Chilean politician (1894–1990)

Carlos Torres Hevia (24 February 1894 – 12 February 1990) was a Chilean politician who served as a minister.

He received several decorations, including the Silver Medal for 20 years of service. He also represented the American automobile manufacturer Chrysler in Valparaíso and Aconcagua and was a member of the Military Club of Chile.

Outside public service, Torres served as president of Sociedad de Inversiones y Rentas Valparaíso S.A., the Liga Marítima de Chile, and the Club Naval de Valparaíso. He was also awarded the Grand Cross of the Swedish Order of the Sword.

Torres died in Coquimbo on 12 February 1990, aged 95.
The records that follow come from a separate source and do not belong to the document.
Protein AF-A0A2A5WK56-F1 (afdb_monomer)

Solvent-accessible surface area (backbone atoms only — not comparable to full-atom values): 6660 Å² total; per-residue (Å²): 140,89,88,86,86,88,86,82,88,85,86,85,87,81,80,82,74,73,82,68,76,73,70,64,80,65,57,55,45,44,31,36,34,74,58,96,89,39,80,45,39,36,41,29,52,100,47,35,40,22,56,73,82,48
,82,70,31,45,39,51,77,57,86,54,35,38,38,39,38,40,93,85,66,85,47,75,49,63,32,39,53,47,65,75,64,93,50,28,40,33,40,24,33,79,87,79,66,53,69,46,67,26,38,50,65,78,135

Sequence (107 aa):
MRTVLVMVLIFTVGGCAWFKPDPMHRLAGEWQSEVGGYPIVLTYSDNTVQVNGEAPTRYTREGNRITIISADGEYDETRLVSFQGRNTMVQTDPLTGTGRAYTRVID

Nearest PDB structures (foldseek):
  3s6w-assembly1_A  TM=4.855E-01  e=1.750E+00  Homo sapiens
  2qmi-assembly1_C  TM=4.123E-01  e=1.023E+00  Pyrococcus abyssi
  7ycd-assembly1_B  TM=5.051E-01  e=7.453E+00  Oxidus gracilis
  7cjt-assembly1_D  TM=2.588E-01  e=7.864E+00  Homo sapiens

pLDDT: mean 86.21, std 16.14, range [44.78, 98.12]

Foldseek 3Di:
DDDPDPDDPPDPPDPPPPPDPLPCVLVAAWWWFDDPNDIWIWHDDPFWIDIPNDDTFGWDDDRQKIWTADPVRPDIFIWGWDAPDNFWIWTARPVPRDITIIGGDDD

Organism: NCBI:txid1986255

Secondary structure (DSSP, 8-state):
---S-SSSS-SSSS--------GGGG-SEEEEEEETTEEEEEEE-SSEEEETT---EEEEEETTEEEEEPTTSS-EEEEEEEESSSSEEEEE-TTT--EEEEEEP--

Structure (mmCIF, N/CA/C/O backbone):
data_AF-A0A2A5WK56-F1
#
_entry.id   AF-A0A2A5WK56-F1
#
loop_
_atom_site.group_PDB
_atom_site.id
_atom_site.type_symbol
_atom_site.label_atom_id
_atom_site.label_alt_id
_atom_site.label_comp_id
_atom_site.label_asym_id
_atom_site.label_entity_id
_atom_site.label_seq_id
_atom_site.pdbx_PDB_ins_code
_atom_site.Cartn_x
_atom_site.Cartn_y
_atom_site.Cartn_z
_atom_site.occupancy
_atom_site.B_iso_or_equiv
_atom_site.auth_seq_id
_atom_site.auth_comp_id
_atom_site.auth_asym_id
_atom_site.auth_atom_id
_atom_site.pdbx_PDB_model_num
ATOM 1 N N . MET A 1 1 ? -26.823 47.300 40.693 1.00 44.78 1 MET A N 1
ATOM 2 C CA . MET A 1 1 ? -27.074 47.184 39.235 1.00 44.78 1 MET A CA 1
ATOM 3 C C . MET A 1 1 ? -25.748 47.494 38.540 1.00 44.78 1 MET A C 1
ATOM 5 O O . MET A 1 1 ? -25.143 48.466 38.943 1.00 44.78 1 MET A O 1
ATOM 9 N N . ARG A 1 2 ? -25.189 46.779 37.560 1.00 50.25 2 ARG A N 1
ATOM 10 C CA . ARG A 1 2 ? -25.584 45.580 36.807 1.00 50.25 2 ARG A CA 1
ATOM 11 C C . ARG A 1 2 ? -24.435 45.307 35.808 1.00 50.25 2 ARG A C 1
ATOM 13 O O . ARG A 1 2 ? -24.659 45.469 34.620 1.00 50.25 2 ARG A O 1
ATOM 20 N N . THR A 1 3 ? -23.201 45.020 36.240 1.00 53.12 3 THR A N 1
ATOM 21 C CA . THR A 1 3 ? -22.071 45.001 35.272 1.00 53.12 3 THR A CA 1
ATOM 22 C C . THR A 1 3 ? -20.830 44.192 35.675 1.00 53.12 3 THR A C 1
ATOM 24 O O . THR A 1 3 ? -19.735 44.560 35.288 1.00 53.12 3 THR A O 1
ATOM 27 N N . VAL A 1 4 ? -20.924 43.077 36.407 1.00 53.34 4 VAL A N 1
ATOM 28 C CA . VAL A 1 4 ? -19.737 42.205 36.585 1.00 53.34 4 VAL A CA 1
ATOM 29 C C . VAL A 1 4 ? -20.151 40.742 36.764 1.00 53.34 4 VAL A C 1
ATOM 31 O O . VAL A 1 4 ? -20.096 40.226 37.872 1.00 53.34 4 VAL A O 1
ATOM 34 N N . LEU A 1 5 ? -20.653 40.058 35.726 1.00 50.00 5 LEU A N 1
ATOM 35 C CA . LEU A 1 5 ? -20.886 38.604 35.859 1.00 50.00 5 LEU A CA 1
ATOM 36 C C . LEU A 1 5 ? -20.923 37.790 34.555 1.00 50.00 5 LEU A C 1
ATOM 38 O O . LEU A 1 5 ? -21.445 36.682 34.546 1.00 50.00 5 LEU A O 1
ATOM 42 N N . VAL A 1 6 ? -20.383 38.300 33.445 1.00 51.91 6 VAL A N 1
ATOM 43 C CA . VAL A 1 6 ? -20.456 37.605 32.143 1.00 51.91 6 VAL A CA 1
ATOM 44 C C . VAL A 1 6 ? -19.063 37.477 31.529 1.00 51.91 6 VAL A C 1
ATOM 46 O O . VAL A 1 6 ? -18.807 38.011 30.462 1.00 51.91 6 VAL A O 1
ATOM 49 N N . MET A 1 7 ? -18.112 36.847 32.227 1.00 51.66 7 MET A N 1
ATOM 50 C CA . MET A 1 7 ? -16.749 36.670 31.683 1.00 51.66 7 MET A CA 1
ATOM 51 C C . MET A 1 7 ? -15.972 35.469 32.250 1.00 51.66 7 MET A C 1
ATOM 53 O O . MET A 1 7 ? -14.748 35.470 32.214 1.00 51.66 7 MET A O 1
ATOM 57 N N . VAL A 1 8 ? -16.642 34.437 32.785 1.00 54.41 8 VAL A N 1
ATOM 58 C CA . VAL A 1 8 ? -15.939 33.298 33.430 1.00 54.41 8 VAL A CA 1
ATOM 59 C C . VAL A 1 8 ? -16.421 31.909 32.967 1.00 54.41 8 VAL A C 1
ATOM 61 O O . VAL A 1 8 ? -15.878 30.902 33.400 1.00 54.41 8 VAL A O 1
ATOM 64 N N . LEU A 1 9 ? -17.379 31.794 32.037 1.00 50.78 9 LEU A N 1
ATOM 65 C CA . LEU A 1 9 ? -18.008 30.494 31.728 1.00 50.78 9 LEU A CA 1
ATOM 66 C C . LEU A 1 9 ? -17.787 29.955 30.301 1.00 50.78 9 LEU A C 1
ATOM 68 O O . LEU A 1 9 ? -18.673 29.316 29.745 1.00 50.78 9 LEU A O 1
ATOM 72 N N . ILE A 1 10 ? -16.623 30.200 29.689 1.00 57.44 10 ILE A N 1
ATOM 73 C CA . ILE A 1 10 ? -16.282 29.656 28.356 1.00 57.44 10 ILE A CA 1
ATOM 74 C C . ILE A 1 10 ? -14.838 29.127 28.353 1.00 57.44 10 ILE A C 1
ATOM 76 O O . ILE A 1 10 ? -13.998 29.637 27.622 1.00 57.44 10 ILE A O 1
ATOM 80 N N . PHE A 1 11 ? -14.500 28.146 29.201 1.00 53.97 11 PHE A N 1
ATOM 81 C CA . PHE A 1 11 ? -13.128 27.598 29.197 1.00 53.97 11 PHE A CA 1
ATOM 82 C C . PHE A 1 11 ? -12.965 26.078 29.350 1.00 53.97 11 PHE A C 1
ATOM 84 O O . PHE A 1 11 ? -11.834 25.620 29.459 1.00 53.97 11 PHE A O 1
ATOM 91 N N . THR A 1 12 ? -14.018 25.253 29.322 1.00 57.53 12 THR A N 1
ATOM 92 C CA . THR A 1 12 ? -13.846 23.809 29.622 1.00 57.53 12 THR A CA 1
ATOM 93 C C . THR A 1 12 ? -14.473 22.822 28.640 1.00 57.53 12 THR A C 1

== Early life and family ==
He was born in Elqui, in the Chilean commune of La Serena, on 24 February 1894. He was the son of José Filomeno Torres Pinto and Orosia Hevia Rodriguez. His father was the brother of diplomat Luis Torres Pinto, who served as Chilean consul in Argentina. He had a brother, Héctor, who pursued a career in the Chilean Army, being promoted to second lieutenant in 1914, first lieutenant in 1916, captain in 1924, major in 1928, and lieutenant colonel in 1932.

Héctor attended the Chilean Army War Academy, graduating as a staff officer. He subsequently commanded the "Borgoño" Group in 1930, served as chief of staff of the 1st Army Division in Antofagasta in 1932, commanded the "Chorrillos" Regiment in 1934, and headed the Officers Section of the Army Personnel Directorate in 1935.

Torres received his primary and secondary education at the Seminary of La Serena. He married Adriana Gándara González, with whom he had three children: Adriana Horacia, Carlos Florencio and María Isabel.

== Naval career ==

Torres entered the State Naval Academy as a cadet in 1912, at the age of eighteen, and graduated as a midshipman in 1914. He subsequently commanded the patrol vessels Cabrales and Porvenir in the province of Magallanes, the minelayer Elicura, the destroyer Transporte Orella 2, and the oil transport Rancagua. Aboard the latter, he travelled to the United States with a class of midshipmen undergoing training. He also served as a lieutenant and aide-de-camp to Navy ministers Luis Gómez Carreño and Braulio Bahamonde.

In December 1925, President Emiliano Figueroa Larraín appointed Torres as his naval aide-de-camp, a position he held until the end of Figueroa's presidency in May 1927. He was retained in the position by Figueroa's successor, Carlos Ibáñez del Campo, first during Ibáñez's vice-presidency and subsequently during his presidency. Torres left the post in 1929 and returned to active naval service, assuming command of the warship O'Higgins. He also commanded the battleship Almirante Latorre.

Following the election of Radical President Pedro Aguirre Cerda, Torres was again appointed presidential naval aide-de-camp in December 1938. He served in that capacity until mid-1941, when he was succeeded by Captain Immanuel Holger.

During his naval career, Torres served as head of the Naval Artillery Department, commander-in-chief of the Magallanes Naval Station, based in Punta Arenas, and director of the Personnel Directorate. He later served as commander-in-chief of the Chilean Fleet, holding the position from 1947 to 1948. In 1948, he was promoted to vice admiral. President Gabriel González Videla subsequently appointed him Commander-in-Chief of the Chilean Navy, a position he held until 29 July 1952. On that date, González Videla appointed him Minister of the Interior. He remained in the cabinet until 3 November 1952, when González Videla's presidential term ended.

Three decades later, during the regime of General Augusto Pinochet, Torres was appointed a member of the Council of State on 8 June 1984. He remained a member until 13 August 1985, when he was succeeded by retired Vice Admiral Jacobo Neumann, a former commander-in-chief of both the Chilean Navy and the Chilean Fleet and former director of the Naval War Academy.